Multiple studies have associated rare variants in SORL1 with an increased risk of Alzheimer’s disease. To achieve enough statistical power to detect an association—individual variants being quite rare, with many found in only a single carrier thus far—these studies analyzed sets of variants grouped according to the likelihood that they disrupt gene or protein function, often combined with the frequency of the variant in the study sample or population databases.

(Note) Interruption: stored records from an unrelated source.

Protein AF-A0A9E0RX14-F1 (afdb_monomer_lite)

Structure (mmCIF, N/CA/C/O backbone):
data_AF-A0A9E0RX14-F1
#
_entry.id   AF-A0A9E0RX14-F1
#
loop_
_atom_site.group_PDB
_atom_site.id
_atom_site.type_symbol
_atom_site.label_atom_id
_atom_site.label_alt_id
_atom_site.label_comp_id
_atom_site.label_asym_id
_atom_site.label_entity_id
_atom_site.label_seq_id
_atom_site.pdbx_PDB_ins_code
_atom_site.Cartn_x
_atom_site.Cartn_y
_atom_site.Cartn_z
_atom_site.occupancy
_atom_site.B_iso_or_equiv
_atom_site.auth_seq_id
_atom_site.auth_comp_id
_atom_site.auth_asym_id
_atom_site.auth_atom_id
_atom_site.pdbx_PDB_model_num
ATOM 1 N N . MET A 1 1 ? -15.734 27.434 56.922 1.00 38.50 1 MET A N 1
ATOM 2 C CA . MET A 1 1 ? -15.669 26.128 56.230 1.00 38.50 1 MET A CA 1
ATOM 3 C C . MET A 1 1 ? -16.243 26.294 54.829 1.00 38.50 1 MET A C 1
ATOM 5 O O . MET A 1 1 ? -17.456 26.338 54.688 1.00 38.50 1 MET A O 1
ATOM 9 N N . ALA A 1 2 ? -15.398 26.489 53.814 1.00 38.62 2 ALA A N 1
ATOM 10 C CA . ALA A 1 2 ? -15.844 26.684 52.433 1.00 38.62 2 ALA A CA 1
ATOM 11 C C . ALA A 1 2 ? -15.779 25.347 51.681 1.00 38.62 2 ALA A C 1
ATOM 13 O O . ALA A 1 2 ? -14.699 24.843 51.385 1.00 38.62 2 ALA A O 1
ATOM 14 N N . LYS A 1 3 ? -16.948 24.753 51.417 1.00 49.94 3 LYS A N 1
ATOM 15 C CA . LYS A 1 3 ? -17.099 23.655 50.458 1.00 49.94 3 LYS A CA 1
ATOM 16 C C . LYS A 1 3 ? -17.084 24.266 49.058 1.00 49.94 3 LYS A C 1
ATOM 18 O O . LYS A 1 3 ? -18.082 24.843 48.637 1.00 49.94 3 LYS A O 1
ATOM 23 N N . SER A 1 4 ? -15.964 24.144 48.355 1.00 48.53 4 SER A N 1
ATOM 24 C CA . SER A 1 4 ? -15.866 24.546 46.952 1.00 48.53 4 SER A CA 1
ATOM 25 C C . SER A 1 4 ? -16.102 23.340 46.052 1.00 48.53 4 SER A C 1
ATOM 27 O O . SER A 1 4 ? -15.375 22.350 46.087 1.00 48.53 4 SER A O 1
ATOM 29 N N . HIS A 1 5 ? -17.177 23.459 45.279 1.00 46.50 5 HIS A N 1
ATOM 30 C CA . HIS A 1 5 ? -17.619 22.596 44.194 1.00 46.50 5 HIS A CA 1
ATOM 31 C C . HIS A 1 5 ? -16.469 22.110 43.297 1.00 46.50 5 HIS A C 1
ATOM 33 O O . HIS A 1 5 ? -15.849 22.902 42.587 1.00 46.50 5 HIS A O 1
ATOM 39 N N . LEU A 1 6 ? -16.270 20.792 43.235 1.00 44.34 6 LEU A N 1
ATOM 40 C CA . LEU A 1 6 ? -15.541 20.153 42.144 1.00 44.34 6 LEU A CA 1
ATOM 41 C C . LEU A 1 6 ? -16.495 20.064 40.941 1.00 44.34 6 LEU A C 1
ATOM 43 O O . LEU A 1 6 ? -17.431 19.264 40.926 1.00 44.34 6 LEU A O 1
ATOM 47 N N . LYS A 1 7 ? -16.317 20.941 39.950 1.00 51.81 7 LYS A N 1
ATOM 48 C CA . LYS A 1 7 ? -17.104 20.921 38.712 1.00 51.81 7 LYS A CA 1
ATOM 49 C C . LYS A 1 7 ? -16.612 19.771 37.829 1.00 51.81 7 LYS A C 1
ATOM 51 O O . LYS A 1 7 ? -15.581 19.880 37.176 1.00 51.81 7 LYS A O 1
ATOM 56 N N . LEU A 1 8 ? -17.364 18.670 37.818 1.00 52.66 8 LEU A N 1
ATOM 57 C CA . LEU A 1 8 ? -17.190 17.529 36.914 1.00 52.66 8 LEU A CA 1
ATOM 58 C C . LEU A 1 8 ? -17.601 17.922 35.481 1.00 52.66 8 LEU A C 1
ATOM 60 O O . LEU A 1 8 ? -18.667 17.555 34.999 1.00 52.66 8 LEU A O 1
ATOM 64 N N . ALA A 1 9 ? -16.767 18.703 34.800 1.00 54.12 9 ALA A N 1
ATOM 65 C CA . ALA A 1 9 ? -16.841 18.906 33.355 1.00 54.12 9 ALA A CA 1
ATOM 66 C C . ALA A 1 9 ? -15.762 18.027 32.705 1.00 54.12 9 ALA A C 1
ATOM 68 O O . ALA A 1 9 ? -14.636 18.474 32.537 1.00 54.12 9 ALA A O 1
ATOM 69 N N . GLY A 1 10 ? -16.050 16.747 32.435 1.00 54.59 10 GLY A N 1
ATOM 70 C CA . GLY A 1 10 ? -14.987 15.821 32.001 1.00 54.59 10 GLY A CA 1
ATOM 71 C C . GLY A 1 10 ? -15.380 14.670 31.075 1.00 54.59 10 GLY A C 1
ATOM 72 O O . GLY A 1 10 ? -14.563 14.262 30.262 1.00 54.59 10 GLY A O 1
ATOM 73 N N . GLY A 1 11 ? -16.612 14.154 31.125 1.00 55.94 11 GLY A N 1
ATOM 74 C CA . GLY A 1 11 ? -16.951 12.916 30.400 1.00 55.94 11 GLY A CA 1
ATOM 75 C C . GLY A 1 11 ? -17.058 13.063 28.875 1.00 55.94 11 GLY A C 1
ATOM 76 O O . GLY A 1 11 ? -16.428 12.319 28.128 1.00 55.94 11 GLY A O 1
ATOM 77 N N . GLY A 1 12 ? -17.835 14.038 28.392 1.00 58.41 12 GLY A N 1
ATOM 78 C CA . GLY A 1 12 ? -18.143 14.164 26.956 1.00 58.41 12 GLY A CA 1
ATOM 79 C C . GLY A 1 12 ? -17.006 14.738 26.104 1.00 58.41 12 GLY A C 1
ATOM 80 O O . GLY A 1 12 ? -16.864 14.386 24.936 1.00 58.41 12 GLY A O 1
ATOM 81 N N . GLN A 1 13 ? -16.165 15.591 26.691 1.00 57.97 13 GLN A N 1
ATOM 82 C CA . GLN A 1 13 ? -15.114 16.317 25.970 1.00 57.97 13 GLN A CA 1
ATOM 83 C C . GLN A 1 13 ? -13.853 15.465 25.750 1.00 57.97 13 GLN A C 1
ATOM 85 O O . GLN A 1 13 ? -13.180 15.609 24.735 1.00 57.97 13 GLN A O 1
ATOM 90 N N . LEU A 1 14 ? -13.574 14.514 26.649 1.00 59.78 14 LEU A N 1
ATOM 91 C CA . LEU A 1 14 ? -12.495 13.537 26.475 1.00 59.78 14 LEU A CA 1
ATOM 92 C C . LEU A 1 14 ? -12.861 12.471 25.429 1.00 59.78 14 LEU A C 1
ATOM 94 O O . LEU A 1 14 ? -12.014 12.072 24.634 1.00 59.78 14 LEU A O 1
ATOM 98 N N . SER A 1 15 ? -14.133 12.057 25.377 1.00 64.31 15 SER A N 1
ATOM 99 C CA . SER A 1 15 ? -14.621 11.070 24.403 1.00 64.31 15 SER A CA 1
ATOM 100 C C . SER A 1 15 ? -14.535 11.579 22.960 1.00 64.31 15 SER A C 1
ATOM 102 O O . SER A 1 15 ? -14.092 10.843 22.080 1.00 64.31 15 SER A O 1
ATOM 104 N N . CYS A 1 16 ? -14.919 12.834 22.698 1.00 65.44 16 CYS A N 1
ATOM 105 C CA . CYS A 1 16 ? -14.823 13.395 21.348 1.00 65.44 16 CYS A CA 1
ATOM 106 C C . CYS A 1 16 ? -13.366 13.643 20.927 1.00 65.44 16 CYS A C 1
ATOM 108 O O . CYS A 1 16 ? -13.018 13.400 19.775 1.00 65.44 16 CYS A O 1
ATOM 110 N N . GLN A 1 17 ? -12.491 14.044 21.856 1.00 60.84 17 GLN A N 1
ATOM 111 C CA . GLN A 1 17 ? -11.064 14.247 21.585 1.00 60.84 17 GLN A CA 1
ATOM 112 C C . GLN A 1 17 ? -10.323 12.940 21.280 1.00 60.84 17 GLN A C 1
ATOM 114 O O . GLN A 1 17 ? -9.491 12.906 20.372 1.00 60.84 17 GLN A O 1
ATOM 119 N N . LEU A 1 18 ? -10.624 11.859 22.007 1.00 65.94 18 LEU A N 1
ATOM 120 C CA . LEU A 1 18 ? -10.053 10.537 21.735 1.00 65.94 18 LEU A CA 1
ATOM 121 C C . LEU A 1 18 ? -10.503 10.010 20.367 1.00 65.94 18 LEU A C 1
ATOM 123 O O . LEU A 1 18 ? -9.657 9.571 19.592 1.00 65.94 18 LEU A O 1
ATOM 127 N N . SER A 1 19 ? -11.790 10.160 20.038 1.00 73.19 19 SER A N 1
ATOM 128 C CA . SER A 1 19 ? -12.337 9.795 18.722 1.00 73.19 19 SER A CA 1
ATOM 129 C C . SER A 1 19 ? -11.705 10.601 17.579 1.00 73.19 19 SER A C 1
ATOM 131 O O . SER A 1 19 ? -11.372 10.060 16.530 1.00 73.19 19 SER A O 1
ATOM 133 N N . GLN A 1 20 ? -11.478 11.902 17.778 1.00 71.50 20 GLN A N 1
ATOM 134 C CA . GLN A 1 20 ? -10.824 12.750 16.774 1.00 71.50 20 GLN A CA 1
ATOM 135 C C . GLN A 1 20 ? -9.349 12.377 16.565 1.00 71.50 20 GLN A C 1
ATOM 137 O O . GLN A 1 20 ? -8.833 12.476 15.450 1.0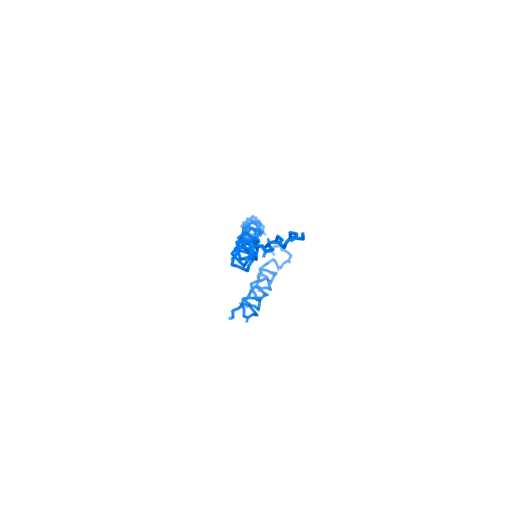0 71.50 20 GLN A O 1
ATOM 142 N N . ARG A 1 21 ? -8.652 11.945 17.625 1.00 74.38 21 ARG A N 1
ATOM 143 C CA . ARG A 1 21 ? -7.275 11.442 17.521 1.00 74.38 21 ARG A CA 1
ATOM 144 C C . ARG A 1 21 ? -7.206 10.123 16.763 1.00 74.38 21 ARG A C 1
ATOM 146 O O . ARG A 1 21 ? -6.318 9.979 15.927 1.00 74.38 21 ARG A O 1
ATOM 153 N N . SER A 1 22 ? -8.122 9.192 17.031 1.00 81.56 22 SER A N 1
ATOM 154 C CA . SER A 1 22 ? -8.170 7.919 16.307 1.00 81.56 22 SER A CA 1
ATOM 155 C C . SER A 1 22 ? -8.481 8.118 14.825 1.00 81.56 22 SER A C 1
ATOM 157 O O . SER A 1 22 ? -7.813 7.517 13.989 1.00 81.56 22 SER A O 1
ATOM 159 N N . ASP A 1 23 ? -9.398 9.029 14.486 1.00 83.62 23 ASP A N 1
ATOM 160 C CA . ASP A 1 23 ? -9.726 9.335 13.088 1.00 83.62 23 ASP A CA 1
ATOM 161 C C . ASP A 1 23 ? -8.545 9.945 12.329 1.00 83.62 23 ASP A C 1
ATOM 163 O O . ASP A 1 23 ? -8.316 9.621 11.163 1.00 83.62 23 ASP A O 1
ATOM 167 N N . ARG A 1 24 ? -7.776 10.827 12.979 1.00 86.88 24 ARG A N 1
ATOM 168 C CA . ARG A 1 24 ? -6.566 11.404 12.380 1.00 86.88 24 ARG A CA 1
ATOM 169 C C . ARG A 1 24 ? -5.496 10.341 12.158 1.00 86.88 24 ARG A C 1
ATOM 171 O O . ARG A 1 24 ? -4.989 10.232 11.052 1.00 86.88 24 ARG A O 1
ATOM 178 N N . ALA A 1 25 ? -5.214 9.526 13.173 1.00 88.69 25 ALA A N 1
ATOM 179 C CA . ALA A 1 25 ? -4.229 8.453 13.065 1.00 88.69 25 ALA A CA 1
ATOM 180 C C . ALA A 1 25 ? -4.597 7.436 11.970 1.00 88.69 25 ALA A C 1
ATOM 182 O O . ALA A 1 25 ? -3.722 6.972 11.243 1.00 88.69 25 ALA A O 1
ATOM 183 N N . LEU A 1 26 ? -5.889 7.125 11.812 1.00 85.31 26 LEU A N 1
ATOM 184 C CA . LEU A 1 26 ? -6.370 6.255 10.739 1.00 85.31 26 LEU A C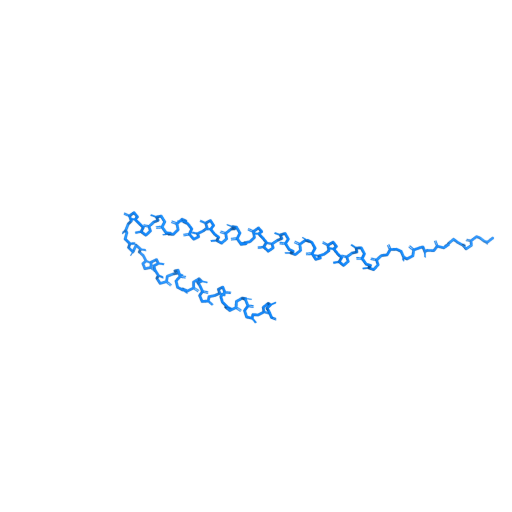A 1
ATOM 185 C C . LEU A 1 26 ? -6.137 6.873 9.355 1.00 85.31 26 LEU A C 1
ATOM 187 O O . LEU A 1 26 ? -5.690 6.177 8.448 1.00 85.31 26 LEU A O 1
ATOM 191 N N . ARG A 1 27 ? -6.420 8.170 9.187 1.00 84.62 27 ARG A N 1
ATOM 192 C CA . ARG A 1 27 ? -6.181 8.887 7.924 1.00 84.62 27 ARG A CA 1
ATOM 193 C C . ARG A 1 27 ? -4.697 8.935 7.575 1.00 84.62 27 ARG A C 1
ATOM 195 O O . ARG A 1 27 ? -4.342 8.562 6.464 1.00 84.62 27 ARG A O 1
ATOM 202 N N . ASP A 1 28 ? -3.845 9.287 8.534 1.00 90.94 28 ASP A N 1
ATOM 203 C CA . ASP A 1 28 ? -2.391 9.336 8.334 1.00 90.94 28 ASP A CA 1
ATOM 204 C C . ASP A 1 28 ? -1.839 7.947 7.954 1.00 90.94 28 ASP A C 1
ATOM 206 O O . ASP A 1 28 ? -0.962 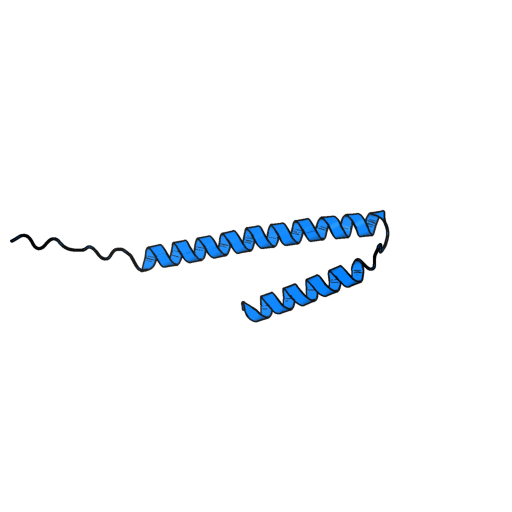7.806 7.095 1.00 90.94 28 ASP A O 1
ATOM 210 N N . TRP A 1 29 ? -2.391 6.891 8.556 1.00 89.38 29 TRP A N 1
ATOM 211 C CA . TRP A 1 29 ? -2.059 5.518 8.194 1.00 89.38 29 TRP A CA 1
ATOM 212 C C . TRP A 1 29 ? -2.543 5.149 6.783 1.00 89.38 29 TRP A C 1
ATOM 214 O O . TRP A 1 29 ? -1.772 4.556 6.028 1.00 89.38 29 TRP A O 1
ATOM 224 N N . LEU A 1 30 ? -3.766 5.525 6.388 1.00 85.38 30 LEU A N 1
ATOM 225 C CA . LEU A 1 30 ? -4.282 5.302 5.029 1.00 85.38 30 LEU A CA 1
ATOM 226 C C . LEU A 1 30 ? -3.431 6.014 3.969 1.00 85.38 30 LEU A C 1
ATOM 228 O O . LEU A 1 30 ? -3.106 5.413 2.944 1.00 85.38 30 LEU A O 1
ATOM 232 N N . ASP A 1 31 ? -3.021 7.254 4.232 1.00 89.38 31 ASP A N 1
ATOM 233 C CA . ASP A 1 31 ? -2.140 8.010 3.339 1.00 89.38 31 ASP A CA 1
ATOM 234 C C . ASP A 1 31 ? -0.767 7.338 3.212 1.00 89.38 31 ASP A C 1
ATOM 236 O O . ASP A 1 31 ? -0.221 7.228 2.110 1.00 89.38 31 ASP A O 1
ATOM 240 N N . SER A 1 32 ? -0.247 6.793 4.316 1.00 90.62 32 SER A N 1
ATOM 241 C CA . SER A 1 32 ? 0.989 6.005 4.311 1.00 90.62 32 SER A CA 1
ATOM 242 C C . SER A 1 32 ? 0.846 4.724 3.480 1.00 90.62 32 SER A C 1
ATOM 244 O O . SER A 1 32 ? 1.731 4.407 2.685 1.00 90.62 32 SER A O 1
ATOM 246 N N . GLN A 1 33 ? -0.278 4.003 3.602 1.00 88.25 33 GLN A N 1
ATOM 247 C CA . GLN A 1 33 ? -0.548 2.817 2.777 1.00 88.25 33 GLN A CA 1
ATOM 248 C C . GLN A 1 33 ? -0.637 3.175 1.289 1.00 88.25 33 GLN A C 1
ATOM 250 O O . GLN A 1 33 ? -0.055 2.475 0.461 1.00 88.25 33 GLN A O 1
ATOM 255 N N . ARG A 1 34 ? -1.302 4.288 0.946 1.00 88.62 34 ARG A N 1
ATOM 256 C CA . ARG A 1 34 ? -1.390 4.791 -0.432 1.00 88.62 34 ARG A CA 1
ATOM 257 C C . ARG A 1 34 ? -0.010 5.097 -1.010 1.00 88.62 34 ARG A C 1
ATOM 259 O O . ARG A 1 34 ? 0.275 4.673 -2.125 1.00 88.62 34 ARG A O 1
ATOM 266 N N . ALA A 1 35 ? 0.836 5.805 -0.262 1.00 91.25 35 ALA A N 1
ATOM 267 C CA . ALA A 1 35 ? 2.181 6.165 -0.708 1.00 91.25 35 ALA A CA 1
ATOM 268 C 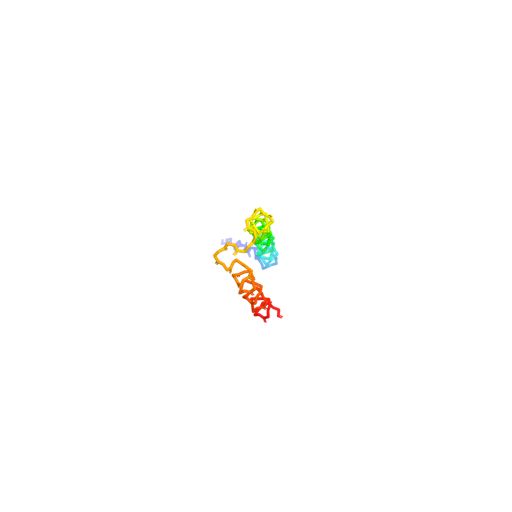C . ALA A 1 35 ? 3.047 4.927 -0.983 1.00 91.25 35 ALA A C 1
ATOM 270 O O . ALA A 1 35 ? 3.694 4.846 -2.025 1.00 91.25 35 ALA A O 1
ATOM 271 N N . VAL A 1 36 ? 3.003 3.936 -0.087 1.00 90.12 36 VAL A N 1
ATOM 272 C CA . VAL A 1 36 ? 3.705 2.658 -0.271 1.00 90.12 36 VAL A CA 1
ATOM 273 C C . VAL A 1 36 ? 3.206 1.948 -1.530 1.00 90.12 36 VAL A C 1
ATOM 275 O O . VAL A 1 36 ? 4.012 1.541 -2.358 1.00 90.12 36 VAL A O 1
ATOM 278 N N . MET A 1 37 ? 1.888 1.859 -1.724 1.00 89.94 37 MET A N 1
ATOM 279 C CA . MET A 1 37 ? 1.288 1.261 -2.921 1.00 89.94 37 MET A CA 1
ATOM 280 C C . MET A 1 37 ? 1.752 1.934 -4.217 1.00 89.94 37 MET A C 1
ATOM 282 O O . MET A 1 37 ? 2.124 1.241 -5.161 1.00 89.94 37 MET A O 1
ATOM 286 N N . THR A 1 38 ? 1.777 3.267 -4.265 1.00 91.06 38 THR A N 1
ATOM 287 C CA . THR A 1 38 ? 2.269 4.000 -5.441 1.00 91.06 38 THR A CA 1
ATOM 288 C C . THR A 1 38 ? 3.712 3.622 -5.778 1.00 91.06 38 THR A C 1
ATOM 290 O O . THR A 1 38 ? 3.985 3.315 -6.932 1.00 91.06 38 THR A O 1
ATOM 293 N N . LEU A 1 39 ? 4.604 3.534 -4.785 1.00 92.94 39 LEU A N 1
ATOM 294 C CA . LEU A 1 39 ? 6.003 3.146 -5.015 1.00 92.94 39 LEU A CA 1
ATOM 295 C C . LEU A 1 39 ? 6.133 1.748 -5.631 1.00 92.94 39 LEU A C 1
ATOM 297 O O . LEU A 1 39 ? 6.925 1.543 -6.550 1.00 92.94 39 LEU A O 1
ATOM 301 N N . TRP A 1 40 ? 5.354 0.782 -5.139 1.00 91.94 40 TRP A N 1
ATOM 302 C CA . TRP A 1 40 ? 5.367 -0.573 -5.687 1.00 91.94 40 TRP A CA 1
ATOM 303 C C . TRP A 1 40 ? 4.803 -0.614 -7.116 1.00 91.94 40 TRP A C 1
ATOM 305 O O . TRP A 1 40 ? 5.369 -1.300 -7.959 1.00 91.94 40 TRP A O 1
ATOM 315 N N . LEU A 1 41 ? 3.746 0.148 -7.424 1.00 92.06 41 LEU A N 1
ATOM 316 C CA . LEU A 1 41 ? 3.202 0.238 -8.789 1.00 92.06 41 LEU A CA 1
ATOM 317 C C . LEU A 1 41 ? 4.182 0.880 -9.764 1.00 92.06 41 LEU A C 1
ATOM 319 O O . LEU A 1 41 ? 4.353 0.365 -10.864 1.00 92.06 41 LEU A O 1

The figure below illustrates key findings from these studies. Results shown met each study’s criterion for statistical significance. See the cited studies for methods and additional findings.

• high-priority
• loss-of-function
• strictly-damaging
• CADD > 30
• Revel >0.75
• Revel >0.50
• Revel >0.25

High priority: Variants located at a position designated by Andersen et al. as high priority, plus variants in the VPS10P and 10CC domains with REVEL scores > 0.5. Loss-of-function: nonsense, frameshift, and splicing; referred to as “disruptive” by Nicolas et al., 2016 and as “protein-truncating” by Bellenguez et al., 2017; Campion et al., 2019; and Holstege et al., 2023. Strictly damaging: predicted deleterious by SIFT, PolyPhen-2, and MutationTaster; referred to as “Mis3” by Campion et al., 2019. Risk allele frequencies from ExAC (Holstege et al., 2017), ExAC or ADES-FR (Alzheimer’s Disease Exome Sequencing Project-France) (Bellenguez et al., 2017), ExAC and study sample (Raghaven et al., 2018), gnomAD (Campion et al., 2019; Holstege et al., 2022), gnomAD or study sample (Holstege et al., 2023), and study sample (Nicolas et al., 2016).